### Task to complete
When you reach the line containing "ATOM 203 C C" in the entries below, start writing out each line exactly, and stop after the line containing "06 29 VAL A CA 1".

Source records:

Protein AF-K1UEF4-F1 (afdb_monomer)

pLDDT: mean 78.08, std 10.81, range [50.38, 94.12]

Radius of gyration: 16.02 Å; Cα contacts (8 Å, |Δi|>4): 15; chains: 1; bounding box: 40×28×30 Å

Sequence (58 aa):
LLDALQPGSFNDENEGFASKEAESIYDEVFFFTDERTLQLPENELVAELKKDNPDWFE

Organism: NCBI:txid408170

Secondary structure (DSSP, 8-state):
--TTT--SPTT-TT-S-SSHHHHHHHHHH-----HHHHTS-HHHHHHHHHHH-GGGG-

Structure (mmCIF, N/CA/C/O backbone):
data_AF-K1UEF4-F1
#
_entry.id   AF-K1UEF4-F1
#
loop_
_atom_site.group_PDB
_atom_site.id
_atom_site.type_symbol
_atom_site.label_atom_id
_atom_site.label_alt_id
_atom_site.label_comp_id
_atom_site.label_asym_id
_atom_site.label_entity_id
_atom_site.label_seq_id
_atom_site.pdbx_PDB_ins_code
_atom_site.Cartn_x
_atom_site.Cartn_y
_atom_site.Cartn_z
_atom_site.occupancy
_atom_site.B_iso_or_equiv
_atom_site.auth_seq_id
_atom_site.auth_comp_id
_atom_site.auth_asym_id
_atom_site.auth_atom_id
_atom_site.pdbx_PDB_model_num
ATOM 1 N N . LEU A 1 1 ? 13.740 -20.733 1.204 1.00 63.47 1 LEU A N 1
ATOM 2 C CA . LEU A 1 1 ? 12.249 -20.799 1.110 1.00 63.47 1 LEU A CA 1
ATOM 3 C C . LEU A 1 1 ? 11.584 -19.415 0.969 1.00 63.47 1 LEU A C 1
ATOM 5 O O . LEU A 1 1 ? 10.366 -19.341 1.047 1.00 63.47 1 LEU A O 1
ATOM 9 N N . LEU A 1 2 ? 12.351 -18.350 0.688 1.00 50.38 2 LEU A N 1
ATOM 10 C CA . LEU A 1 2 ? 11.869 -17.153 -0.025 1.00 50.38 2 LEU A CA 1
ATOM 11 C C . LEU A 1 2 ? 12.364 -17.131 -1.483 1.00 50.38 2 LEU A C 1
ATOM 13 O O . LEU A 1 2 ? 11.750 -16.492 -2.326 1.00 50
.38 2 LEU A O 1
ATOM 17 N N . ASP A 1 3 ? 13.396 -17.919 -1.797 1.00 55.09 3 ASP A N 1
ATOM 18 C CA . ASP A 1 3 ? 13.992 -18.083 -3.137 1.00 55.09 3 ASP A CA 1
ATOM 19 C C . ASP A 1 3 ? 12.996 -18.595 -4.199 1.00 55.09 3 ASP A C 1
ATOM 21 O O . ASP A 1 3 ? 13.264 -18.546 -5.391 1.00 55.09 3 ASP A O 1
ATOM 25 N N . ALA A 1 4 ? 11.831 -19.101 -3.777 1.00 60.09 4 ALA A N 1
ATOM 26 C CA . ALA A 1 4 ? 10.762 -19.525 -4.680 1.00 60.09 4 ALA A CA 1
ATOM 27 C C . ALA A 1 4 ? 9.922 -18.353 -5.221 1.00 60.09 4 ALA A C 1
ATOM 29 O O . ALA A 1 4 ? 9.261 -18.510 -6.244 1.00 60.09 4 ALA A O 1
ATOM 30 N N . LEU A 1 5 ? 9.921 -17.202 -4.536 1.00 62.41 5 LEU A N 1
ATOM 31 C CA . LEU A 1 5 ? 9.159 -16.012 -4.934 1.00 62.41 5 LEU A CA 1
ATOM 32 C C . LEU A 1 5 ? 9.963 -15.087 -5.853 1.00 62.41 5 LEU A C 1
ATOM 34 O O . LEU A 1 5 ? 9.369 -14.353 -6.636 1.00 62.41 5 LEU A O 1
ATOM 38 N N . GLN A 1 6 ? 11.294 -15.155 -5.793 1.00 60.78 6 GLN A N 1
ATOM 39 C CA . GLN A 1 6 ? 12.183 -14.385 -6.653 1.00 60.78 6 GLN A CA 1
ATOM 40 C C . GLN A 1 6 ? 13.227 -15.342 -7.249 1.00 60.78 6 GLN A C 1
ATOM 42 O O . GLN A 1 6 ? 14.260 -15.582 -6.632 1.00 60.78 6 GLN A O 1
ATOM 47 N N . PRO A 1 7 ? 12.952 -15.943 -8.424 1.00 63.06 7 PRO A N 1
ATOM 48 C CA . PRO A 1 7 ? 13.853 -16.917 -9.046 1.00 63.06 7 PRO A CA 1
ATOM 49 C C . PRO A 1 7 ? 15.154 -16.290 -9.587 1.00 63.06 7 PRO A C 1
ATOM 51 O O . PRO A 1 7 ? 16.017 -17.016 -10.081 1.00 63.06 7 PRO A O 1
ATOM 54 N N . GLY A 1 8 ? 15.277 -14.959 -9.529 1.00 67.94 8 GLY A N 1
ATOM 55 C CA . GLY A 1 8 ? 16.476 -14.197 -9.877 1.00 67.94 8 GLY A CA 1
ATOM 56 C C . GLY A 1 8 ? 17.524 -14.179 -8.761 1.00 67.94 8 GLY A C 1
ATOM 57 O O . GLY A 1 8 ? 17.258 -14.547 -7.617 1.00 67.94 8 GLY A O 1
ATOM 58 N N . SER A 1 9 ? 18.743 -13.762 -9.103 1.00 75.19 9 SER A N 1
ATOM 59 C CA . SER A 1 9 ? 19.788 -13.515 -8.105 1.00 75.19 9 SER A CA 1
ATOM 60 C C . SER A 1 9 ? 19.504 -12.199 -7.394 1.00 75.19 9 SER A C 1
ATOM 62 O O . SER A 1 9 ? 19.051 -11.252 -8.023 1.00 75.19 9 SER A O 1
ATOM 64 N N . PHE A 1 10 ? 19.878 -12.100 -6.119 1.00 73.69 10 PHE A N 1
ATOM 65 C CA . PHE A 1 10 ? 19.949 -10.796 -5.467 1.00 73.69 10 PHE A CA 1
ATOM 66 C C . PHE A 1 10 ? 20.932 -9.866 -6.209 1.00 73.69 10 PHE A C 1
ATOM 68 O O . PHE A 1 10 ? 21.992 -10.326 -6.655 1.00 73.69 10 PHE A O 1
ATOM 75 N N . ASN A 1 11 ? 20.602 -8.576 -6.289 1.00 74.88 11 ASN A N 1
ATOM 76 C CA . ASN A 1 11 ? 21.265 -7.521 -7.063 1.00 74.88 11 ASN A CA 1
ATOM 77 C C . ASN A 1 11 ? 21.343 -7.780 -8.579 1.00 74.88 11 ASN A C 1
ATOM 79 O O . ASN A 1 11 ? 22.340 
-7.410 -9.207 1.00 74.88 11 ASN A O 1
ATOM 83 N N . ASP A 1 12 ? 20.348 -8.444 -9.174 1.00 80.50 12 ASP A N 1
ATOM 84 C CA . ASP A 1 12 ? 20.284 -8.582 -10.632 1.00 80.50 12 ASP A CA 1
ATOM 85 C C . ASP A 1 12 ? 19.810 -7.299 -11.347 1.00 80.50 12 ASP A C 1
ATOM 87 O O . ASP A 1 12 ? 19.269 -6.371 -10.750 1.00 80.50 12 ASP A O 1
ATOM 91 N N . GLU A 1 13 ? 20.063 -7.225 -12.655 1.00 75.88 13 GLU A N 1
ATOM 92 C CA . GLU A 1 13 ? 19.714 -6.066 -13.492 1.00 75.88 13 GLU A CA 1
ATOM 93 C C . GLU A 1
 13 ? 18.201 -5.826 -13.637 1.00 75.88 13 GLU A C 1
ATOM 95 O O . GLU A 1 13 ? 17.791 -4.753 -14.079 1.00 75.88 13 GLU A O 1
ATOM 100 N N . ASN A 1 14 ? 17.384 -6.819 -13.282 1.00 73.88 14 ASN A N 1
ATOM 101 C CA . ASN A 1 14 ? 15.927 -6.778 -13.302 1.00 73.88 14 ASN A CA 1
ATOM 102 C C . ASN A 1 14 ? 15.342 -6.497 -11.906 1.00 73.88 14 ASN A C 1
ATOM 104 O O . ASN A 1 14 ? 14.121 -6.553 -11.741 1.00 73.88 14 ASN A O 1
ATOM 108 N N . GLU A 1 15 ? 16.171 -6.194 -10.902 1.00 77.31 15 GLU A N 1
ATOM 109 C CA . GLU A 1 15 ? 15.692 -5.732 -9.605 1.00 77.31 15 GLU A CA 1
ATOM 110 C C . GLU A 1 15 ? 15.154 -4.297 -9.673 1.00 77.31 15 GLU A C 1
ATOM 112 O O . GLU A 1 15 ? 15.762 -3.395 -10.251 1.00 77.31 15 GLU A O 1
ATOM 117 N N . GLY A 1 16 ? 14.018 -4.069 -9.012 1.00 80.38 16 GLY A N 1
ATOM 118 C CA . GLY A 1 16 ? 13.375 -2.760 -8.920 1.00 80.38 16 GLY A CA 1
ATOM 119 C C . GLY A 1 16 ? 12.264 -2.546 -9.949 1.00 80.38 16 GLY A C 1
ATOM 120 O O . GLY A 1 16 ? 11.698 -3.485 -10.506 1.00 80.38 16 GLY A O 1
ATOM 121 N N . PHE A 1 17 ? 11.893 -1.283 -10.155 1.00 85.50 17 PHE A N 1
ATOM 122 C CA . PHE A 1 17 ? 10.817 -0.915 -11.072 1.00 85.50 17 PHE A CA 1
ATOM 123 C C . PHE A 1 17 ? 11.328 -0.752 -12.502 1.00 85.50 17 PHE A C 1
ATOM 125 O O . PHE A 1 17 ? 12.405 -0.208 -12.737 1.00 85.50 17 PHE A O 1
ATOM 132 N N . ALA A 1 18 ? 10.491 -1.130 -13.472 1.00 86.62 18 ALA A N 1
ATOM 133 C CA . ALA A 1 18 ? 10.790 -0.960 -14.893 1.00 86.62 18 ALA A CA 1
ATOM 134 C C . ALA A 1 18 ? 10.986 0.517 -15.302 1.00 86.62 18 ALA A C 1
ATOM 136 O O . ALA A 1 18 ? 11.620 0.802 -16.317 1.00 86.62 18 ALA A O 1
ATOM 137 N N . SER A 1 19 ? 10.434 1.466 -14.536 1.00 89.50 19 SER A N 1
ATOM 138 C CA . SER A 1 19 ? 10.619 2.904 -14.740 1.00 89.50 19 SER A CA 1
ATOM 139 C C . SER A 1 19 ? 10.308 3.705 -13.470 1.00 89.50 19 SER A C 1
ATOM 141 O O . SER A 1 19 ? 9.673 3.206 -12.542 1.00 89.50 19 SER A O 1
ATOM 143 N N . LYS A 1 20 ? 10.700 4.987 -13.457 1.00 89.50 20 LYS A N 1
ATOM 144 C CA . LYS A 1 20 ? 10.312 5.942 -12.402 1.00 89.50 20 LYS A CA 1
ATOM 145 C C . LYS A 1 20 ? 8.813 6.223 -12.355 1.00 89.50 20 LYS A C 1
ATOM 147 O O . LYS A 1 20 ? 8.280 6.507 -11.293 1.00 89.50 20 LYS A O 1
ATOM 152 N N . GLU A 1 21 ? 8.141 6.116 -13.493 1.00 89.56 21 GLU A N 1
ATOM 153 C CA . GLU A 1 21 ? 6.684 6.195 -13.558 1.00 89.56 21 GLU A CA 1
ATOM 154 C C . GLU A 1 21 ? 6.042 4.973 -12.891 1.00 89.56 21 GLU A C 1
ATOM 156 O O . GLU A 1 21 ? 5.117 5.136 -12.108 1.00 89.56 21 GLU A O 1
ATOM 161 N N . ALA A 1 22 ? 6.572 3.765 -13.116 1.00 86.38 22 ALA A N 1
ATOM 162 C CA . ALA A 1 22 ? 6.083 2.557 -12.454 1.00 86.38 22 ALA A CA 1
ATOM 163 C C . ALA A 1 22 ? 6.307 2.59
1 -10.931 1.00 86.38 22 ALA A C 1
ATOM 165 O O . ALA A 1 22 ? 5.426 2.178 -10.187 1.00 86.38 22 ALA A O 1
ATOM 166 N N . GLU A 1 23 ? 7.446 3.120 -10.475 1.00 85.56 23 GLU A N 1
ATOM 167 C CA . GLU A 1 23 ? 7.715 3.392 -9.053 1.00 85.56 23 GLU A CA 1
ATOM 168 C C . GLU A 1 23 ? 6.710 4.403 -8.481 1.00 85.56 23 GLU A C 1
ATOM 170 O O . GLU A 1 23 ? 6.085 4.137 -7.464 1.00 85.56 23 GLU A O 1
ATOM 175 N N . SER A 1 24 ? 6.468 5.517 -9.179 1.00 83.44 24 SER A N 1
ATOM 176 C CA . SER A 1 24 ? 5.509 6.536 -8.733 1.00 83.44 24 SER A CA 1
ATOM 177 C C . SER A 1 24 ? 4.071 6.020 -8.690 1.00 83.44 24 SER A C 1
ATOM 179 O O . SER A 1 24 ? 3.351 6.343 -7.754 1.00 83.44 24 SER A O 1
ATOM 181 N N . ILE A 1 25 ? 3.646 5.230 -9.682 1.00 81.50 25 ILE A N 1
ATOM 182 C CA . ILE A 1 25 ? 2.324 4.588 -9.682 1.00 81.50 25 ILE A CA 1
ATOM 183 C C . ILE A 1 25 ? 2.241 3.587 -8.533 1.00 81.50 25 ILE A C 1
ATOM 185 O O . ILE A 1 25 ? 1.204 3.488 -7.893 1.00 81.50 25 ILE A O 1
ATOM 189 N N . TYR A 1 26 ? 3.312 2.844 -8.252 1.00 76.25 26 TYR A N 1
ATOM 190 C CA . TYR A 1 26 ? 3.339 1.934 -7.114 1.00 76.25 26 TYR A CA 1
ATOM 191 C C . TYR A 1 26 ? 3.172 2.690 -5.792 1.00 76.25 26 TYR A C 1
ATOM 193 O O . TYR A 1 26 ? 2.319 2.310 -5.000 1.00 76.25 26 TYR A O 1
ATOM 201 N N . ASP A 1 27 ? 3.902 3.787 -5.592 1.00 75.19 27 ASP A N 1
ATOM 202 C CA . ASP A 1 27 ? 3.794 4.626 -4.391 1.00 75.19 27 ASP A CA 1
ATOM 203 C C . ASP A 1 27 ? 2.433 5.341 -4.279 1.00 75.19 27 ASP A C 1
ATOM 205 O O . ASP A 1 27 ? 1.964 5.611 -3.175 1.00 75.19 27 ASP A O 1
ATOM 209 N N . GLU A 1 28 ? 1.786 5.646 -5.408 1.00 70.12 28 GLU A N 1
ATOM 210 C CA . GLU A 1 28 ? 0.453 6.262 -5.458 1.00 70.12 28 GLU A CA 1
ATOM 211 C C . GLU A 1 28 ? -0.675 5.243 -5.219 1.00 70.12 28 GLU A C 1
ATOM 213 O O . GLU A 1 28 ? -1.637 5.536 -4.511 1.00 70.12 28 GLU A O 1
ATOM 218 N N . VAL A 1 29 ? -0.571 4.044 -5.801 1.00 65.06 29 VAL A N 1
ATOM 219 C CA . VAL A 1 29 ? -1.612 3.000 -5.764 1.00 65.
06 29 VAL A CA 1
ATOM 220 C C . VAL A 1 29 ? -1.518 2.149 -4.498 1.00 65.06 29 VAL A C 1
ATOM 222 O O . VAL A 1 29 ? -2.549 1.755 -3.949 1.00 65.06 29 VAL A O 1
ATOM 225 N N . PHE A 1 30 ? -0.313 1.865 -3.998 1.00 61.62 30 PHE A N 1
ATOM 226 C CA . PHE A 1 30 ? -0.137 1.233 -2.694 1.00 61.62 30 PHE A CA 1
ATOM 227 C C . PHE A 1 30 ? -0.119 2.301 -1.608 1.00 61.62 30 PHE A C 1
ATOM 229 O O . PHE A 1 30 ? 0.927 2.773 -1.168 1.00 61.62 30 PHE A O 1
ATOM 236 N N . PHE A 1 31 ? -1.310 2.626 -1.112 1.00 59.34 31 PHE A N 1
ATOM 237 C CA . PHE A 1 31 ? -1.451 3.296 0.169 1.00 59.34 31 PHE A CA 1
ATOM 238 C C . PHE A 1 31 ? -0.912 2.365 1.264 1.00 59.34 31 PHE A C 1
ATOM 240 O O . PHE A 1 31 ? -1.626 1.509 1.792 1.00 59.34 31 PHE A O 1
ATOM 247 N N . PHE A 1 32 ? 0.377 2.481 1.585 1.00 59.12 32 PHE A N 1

### Response below
ATOM 203 C C . ASP A 1 27 ? 2.433 5.341 -4.279 1.00 75.19 27 ASP A C 1
ATOM 205 O O . ASP A 1 27 ? 1.964 5.611 -3.175 1.00 75.19 27 ASP A O 1
ATOM 209 N N . GLU A 1 28 ? 1.786 5.646 -5.408 1.00 70.12 28 GLU A N 1
ATOM 210 C CA . GLU A 1 28 ? 0.453 6.262 -5.458 1.00 70.12 28 GLU A CA 1
ATOM 211 C C . GLU A 1 28 ? -0.675 5.243 -5.219 1.00 70.12 28 GLU A C 1
ATOM 213 O O . GLU A 1 28 ? -1.637 5.536 -4.511 1.00 70.12 28 GLU A O 1
ATOM 218 N N . VAL A 1 29 ? -0.571 4.044 -5.801 1.00 65.06 29 VAL A N 1
ATOM 219 C CA . VAL A 1 29 ? -1.612 3.000 -5.764 1.00 65.
06 29 VAL A CA 1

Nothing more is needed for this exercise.